许文立,许坤,DSGE会是宏观经济学的“大一统”吗?,《经济资料译丛》,2017,1.
O. Blanchard,许文立等译,DSGE会有未来吗?,《经济资料译丛》,2017,1.
O. Blanchard,许文立等译,对DSGE的进一步思考?,《经济资料译丛》,2017,1.
——2016-12于珞珈山
凯恩斯和大衰退
现代宏观经济学始于1936年,即约翰. M. 凯恩斯的《就业、利息与货币通论》(简称《通论》)出版时期。正如凯恩斯在写《通论》时,向他的一位朋友所说的那样,“我相信我正在写的这本有关经济理论的书具有革命性的意义——我并不是说它立刻会产生影响,而是说在未来的十年中,它将影响我们对经济问题的思考方式”。

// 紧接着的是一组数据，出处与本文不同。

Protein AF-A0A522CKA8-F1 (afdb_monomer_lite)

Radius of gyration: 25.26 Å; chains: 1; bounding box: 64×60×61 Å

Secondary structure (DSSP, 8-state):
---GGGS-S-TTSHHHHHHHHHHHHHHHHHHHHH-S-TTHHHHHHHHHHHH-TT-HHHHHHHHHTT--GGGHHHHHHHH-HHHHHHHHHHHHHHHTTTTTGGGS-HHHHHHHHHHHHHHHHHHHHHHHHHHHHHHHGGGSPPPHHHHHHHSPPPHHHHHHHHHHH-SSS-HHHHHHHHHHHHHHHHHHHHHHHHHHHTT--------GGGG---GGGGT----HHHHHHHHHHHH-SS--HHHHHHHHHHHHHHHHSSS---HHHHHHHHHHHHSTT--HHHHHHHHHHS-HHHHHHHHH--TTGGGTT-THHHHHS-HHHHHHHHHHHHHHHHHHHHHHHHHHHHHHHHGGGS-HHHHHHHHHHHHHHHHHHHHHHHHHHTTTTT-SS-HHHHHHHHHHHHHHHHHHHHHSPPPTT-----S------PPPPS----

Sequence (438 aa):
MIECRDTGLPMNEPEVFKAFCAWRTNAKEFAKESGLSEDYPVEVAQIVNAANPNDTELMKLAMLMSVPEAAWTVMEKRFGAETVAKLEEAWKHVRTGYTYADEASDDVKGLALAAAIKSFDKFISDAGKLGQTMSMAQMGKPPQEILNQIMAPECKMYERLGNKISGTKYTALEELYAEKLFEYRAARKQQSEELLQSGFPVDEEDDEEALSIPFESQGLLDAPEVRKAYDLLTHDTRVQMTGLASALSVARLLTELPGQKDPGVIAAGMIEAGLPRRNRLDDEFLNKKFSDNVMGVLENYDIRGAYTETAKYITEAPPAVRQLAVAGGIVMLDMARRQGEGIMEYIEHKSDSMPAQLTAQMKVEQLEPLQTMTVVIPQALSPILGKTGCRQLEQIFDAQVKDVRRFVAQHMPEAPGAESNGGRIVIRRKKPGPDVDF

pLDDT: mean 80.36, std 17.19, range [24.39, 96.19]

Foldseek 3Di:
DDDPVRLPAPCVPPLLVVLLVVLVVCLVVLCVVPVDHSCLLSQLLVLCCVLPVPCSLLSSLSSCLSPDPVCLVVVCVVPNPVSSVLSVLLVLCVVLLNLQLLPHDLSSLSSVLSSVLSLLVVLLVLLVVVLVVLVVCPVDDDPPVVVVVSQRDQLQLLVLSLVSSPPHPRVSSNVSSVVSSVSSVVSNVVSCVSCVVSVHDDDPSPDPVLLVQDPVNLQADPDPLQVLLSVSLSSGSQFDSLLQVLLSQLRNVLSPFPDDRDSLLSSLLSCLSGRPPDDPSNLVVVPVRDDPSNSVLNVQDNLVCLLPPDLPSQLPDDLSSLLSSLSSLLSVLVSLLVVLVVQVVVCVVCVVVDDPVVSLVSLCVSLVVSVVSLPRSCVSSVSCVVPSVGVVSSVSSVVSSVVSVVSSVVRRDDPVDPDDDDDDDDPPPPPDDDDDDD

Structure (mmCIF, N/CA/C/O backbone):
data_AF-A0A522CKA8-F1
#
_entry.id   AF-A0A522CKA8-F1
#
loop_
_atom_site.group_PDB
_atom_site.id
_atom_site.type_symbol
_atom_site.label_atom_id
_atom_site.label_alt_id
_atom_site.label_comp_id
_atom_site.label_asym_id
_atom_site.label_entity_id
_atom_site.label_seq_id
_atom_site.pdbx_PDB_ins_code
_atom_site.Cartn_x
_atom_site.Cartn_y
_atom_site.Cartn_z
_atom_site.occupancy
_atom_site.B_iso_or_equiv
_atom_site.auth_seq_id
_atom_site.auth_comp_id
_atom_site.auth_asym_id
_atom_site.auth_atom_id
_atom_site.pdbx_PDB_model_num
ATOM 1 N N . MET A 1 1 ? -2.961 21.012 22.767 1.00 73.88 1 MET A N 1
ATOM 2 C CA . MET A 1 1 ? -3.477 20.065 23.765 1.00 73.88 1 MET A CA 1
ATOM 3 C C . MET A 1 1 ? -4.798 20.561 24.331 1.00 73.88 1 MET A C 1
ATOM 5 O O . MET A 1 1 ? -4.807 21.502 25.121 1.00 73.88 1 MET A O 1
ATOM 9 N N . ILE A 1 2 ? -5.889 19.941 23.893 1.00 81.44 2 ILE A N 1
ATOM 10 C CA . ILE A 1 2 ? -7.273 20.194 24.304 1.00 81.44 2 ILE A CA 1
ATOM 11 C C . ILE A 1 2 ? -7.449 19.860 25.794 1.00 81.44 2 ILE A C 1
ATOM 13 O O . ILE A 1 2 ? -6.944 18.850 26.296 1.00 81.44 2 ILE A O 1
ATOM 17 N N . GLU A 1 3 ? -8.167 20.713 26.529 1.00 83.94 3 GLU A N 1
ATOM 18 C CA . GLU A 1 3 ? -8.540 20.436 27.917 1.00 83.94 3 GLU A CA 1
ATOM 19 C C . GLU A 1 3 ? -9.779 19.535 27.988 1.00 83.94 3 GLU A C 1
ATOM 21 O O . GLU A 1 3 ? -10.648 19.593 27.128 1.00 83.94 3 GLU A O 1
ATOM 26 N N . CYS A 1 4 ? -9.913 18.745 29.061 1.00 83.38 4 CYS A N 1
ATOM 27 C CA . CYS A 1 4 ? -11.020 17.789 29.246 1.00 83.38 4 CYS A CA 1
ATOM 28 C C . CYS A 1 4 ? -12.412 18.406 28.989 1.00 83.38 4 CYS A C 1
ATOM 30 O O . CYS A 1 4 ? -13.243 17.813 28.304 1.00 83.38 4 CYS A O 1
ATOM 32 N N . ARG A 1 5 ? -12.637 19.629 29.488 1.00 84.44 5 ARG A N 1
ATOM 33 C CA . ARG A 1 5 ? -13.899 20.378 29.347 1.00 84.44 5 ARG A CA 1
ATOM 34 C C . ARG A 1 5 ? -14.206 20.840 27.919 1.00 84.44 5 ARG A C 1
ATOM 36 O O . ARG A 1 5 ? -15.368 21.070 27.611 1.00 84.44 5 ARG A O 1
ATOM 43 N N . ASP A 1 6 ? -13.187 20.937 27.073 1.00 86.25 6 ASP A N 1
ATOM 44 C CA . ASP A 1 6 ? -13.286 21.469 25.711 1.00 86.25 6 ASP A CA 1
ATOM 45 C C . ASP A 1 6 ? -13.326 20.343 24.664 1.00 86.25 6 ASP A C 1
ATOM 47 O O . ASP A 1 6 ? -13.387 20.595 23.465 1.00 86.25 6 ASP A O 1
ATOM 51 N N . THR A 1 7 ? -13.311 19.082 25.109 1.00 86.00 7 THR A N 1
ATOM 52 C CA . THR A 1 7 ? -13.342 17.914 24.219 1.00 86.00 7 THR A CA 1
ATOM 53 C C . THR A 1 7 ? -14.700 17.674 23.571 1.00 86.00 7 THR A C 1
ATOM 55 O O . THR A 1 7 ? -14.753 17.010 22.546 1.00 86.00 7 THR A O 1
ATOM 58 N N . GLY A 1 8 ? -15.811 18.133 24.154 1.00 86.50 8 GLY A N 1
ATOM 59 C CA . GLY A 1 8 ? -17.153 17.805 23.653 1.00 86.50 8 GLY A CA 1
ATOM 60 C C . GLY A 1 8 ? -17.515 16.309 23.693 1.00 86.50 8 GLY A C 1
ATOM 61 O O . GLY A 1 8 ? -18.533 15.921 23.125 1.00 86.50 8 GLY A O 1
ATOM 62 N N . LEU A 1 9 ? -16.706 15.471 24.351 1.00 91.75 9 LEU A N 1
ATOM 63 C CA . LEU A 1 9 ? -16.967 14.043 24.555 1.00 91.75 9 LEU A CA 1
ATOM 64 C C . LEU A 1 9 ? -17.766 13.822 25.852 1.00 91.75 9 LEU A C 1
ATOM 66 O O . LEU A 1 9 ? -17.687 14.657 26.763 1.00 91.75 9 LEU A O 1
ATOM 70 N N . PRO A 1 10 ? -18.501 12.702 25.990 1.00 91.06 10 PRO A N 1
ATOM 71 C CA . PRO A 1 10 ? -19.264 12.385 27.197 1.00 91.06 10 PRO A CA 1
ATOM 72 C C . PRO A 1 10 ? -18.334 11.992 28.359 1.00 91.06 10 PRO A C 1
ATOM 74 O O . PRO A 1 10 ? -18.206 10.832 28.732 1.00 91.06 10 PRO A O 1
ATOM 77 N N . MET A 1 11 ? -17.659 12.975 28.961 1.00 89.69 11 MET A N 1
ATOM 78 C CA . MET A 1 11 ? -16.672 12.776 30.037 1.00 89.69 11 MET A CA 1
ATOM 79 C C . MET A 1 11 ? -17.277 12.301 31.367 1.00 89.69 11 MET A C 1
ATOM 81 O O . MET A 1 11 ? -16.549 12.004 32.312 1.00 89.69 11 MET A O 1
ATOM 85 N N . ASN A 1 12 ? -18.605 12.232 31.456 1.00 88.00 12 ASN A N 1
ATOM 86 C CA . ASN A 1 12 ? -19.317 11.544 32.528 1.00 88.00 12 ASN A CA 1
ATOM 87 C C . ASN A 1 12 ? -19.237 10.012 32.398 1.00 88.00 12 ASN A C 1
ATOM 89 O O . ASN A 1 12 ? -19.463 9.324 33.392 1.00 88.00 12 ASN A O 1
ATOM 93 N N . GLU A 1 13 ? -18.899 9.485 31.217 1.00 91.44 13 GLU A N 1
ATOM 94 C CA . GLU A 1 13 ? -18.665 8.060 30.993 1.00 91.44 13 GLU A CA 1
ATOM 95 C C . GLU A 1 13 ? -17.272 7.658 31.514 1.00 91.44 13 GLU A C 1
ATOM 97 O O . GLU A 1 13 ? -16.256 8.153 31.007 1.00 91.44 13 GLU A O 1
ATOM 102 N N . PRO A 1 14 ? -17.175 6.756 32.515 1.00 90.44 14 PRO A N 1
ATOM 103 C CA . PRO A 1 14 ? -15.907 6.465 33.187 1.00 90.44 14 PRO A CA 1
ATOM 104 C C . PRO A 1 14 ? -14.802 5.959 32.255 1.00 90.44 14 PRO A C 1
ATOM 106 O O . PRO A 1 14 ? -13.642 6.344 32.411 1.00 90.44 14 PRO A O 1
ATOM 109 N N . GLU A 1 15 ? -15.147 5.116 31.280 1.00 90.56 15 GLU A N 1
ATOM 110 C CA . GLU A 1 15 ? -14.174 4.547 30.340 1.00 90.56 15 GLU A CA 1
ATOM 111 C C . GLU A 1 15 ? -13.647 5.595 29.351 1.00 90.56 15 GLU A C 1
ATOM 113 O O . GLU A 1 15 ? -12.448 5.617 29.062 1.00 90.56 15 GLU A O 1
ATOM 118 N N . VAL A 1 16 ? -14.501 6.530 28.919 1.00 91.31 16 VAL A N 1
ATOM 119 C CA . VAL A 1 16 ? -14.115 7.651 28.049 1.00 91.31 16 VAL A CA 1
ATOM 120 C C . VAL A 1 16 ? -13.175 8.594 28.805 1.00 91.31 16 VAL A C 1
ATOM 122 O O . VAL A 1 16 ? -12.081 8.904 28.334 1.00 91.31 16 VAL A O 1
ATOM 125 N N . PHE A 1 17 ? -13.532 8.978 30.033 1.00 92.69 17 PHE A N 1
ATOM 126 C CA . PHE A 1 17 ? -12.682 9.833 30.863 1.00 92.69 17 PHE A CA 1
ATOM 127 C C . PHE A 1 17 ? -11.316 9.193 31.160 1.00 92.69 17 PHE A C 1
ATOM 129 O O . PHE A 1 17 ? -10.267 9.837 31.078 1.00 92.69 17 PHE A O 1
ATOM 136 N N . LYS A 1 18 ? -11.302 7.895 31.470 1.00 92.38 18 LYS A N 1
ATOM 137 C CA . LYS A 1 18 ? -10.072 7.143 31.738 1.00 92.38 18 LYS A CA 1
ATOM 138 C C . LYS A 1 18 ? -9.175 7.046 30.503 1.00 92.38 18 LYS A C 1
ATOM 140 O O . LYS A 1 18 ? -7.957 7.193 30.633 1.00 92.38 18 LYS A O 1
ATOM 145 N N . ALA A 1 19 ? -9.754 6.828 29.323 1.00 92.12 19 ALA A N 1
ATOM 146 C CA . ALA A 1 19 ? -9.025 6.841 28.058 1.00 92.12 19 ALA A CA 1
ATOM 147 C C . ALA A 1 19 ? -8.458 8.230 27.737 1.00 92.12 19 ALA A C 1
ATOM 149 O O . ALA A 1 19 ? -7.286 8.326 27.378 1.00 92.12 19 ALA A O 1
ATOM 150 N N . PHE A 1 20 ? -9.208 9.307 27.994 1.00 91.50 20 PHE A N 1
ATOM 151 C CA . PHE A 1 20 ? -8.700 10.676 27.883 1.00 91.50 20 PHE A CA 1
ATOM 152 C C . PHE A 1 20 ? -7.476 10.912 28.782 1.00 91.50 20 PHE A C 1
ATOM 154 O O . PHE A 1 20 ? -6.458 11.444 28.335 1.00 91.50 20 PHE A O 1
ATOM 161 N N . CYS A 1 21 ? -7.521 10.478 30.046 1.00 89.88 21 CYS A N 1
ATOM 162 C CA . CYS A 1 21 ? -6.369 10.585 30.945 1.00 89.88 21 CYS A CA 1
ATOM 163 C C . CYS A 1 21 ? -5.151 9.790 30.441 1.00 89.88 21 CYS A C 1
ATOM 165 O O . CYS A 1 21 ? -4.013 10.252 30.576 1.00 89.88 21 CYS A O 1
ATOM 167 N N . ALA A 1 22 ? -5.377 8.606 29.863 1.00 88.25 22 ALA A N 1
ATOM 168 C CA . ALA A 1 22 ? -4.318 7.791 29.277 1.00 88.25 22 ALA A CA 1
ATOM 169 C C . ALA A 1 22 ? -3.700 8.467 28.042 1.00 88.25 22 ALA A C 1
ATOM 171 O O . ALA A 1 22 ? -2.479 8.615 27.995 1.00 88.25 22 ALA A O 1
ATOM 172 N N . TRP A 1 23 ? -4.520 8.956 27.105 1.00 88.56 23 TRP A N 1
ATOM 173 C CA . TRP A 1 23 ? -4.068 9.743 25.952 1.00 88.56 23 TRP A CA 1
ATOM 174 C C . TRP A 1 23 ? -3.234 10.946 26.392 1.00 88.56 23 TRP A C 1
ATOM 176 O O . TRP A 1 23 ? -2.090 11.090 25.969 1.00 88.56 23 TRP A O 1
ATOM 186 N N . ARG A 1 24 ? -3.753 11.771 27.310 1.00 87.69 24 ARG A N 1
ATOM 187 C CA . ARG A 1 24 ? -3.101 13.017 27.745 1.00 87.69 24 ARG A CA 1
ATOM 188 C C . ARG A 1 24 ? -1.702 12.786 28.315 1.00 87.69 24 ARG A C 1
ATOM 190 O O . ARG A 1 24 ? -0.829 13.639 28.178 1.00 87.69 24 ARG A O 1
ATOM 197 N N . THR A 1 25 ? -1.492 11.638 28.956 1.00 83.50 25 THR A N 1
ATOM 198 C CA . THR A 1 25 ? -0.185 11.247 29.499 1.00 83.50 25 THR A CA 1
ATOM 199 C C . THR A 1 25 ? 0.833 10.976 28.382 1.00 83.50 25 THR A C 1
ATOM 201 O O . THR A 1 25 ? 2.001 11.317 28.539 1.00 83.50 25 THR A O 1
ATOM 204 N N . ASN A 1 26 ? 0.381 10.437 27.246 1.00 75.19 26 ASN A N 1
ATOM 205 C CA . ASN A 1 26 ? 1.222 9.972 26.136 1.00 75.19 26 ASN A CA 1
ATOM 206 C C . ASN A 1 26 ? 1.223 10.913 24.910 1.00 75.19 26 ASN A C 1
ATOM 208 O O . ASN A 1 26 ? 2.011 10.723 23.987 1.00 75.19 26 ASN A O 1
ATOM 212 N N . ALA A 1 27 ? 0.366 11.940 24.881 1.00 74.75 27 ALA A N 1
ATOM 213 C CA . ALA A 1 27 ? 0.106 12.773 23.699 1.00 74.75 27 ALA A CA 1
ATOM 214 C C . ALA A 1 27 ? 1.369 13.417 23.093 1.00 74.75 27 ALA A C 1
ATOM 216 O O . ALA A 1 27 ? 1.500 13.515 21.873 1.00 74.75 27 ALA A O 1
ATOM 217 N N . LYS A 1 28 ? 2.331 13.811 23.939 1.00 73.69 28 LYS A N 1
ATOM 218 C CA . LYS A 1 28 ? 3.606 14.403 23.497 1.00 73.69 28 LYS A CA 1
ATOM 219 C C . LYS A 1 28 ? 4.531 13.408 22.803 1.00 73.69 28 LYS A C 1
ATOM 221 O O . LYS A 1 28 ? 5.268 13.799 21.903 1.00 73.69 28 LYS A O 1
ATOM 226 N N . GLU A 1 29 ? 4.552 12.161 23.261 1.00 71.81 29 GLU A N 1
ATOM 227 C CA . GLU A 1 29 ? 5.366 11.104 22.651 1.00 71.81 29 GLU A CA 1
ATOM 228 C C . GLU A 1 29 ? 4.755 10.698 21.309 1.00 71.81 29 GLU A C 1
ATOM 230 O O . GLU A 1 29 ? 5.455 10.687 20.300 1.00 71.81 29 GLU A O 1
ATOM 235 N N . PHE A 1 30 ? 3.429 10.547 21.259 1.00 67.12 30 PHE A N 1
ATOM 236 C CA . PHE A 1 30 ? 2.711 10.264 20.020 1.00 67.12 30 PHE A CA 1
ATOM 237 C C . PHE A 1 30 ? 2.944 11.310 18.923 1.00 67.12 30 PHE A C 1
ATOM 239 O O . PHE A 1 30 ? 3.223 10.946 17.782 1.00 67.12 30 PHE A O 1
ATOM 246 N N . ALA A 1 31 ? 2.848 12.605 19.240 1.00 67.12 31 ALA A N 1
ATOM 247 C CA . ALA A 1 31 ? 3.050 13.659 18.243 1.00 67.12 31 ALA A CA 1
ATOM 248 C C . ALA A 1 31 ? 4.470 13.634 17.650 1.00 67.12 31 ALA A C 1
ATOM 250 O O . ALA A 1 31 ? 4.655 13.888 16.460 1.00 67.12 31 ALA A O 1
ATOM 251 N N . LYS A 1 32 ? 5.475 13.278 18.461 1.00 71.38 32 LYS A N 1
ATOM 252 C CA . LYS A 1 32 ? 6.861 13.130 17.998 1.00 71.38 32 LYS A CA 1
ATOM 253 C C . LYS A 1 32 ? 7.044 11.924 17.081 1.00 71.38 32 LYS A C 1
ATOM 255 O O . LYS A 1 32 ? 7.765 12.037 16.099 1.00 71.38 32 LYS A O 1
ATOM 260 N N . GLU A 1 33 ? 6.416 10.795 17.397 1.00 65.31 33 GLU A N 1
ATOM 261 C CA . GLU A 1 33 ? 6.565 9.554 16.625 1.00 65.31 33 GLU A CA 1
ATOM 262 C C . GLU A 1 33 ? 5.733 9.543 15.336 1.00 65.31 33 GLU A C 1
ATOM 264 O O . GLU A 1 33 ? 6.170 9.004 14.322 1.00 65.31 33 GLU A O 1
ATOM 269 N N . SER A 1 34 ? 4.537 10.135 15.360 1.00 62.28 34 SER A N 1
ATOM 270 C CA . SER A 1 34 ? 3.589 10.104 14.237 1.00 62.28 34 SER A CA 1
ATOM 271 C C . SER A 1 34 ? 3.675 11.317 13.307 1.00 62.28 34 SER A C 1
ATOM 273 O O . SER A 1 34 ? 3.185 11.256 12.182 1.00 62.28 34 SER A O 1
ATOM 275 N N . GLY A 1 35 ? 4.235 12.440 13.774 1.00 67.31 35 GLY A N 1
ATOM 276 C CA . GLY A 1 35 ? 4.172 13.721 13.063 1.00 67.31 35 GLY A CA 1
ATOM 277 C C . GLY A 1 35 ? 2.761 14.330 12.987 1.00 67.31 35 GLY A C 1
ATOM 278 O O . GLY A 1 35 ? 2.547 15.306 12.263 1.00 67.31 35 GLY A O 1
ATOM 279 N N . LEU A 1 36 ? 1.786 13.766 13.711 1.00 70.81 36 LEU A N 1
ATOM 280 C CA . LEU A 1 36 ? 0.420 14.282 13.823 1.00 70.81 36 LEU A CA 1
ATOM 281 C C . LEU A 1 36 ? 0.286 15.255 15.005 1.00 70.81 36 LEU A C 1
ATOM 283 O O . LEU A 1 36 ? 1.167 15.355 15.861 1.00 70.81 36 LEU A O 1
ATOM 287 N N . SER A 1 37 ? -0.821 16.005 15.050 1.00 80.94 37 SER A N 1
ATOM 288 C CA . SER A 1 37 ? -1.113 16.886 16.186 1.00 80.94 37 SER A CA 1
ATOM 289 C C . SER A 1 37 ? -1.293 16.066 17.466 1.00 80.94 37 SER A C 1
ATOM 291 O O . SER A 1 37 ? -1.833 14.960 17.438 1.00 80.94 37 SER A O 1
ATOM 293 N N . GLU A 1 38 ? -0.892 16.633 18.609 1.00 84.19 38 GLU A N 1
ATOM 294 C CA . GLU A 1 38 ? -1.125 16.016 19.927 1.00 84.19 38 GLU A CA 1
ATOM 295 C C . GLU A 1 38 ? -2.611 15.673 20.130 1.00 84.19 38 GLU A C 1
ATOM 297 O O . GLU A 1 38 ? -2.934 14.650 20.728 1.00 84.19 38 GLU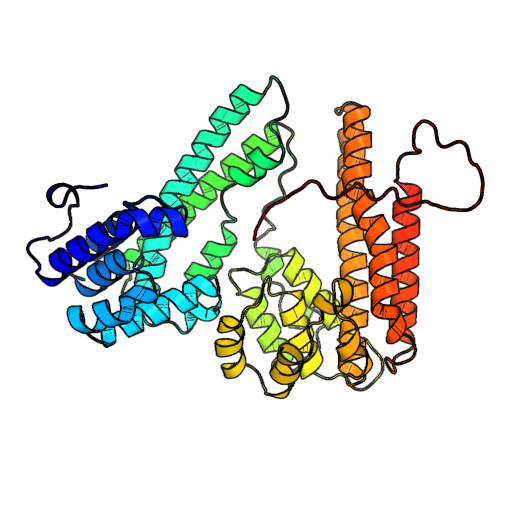 A O 1
ATOM 302 N N . ASP A 1 39 ? -3.493 16.514 19.583 1.00 88.94 39 ASP A N 1
ATOM 303 C CA . ASP A 1 39 ? -4.949 16.464 19.724 1.00 88.94 39 ASP A CA 1
ATOM 304 C C . ASP A 1 39 ? -5.644 15.487 18.763 1.00 88.94 39 ASP A C 1
ATOM 306 O O . ASP A 1 39 ? -6.824 15.194 18.949 1.00 88.94 39 ASP A O 1
ATOM 310 N N . TYR A 1 40 ? -4.917 14.911 17.799 1.00 88.62 40 TYR A N 1
ATOM 311 C CA . TYR A 1 40 ? -5.485 14.047 16.760 1.00 88.62 40 TYR A CA 1
ATOM 312 C C . TYR A 1 40 ? -6.392 12.921 17.306 1.00 88.62 40 TYR A C 1
ATOM 314 O O . TYR A 1 40 ? -7.519 12.802 16.831 1.00 88.62 40 TYR A O 1
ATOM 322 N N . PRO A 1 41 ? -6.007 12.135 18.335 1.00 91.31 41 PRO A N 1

凯恩斯是对的。这本书一经出版立即成功的原因之一就是其出版时间。大衰退不仅仅是一场经济灾难,也是经济学家对于商业周期理论——当时的宏观经济学名称——发展的一场智力失败。很少有经济学家清晰地解释大衰退,无论是它的深度还是广度。作为罗斯福新政的经济政策仅仅依靠直觉,而非经济理论。但是《通论》则提供了大衰退事件的一种解释,一个框架以及对政府干预的明确分析。
《通论》强调有效需求——我们现在称之为总需求。凯恩斯认为,在短期,有效需求决定产出。即使产出最终会回到自然水平,但是这个恢复过程十分缓慢。凯恩斯最著名的的引论为“在长期,我们都死了”。
在推导有效需求的过程中,凯恩斯引入了许多现代宏观经济学的结构:
消费与收入的关系,以及乘数。这解释了消费冲击如何被放大,并引起了产出的更大变化。
流动性偏好。这是凯恩斯为了表达货币需求的一个名词,用于解释货币政策如何影响利率和总需求。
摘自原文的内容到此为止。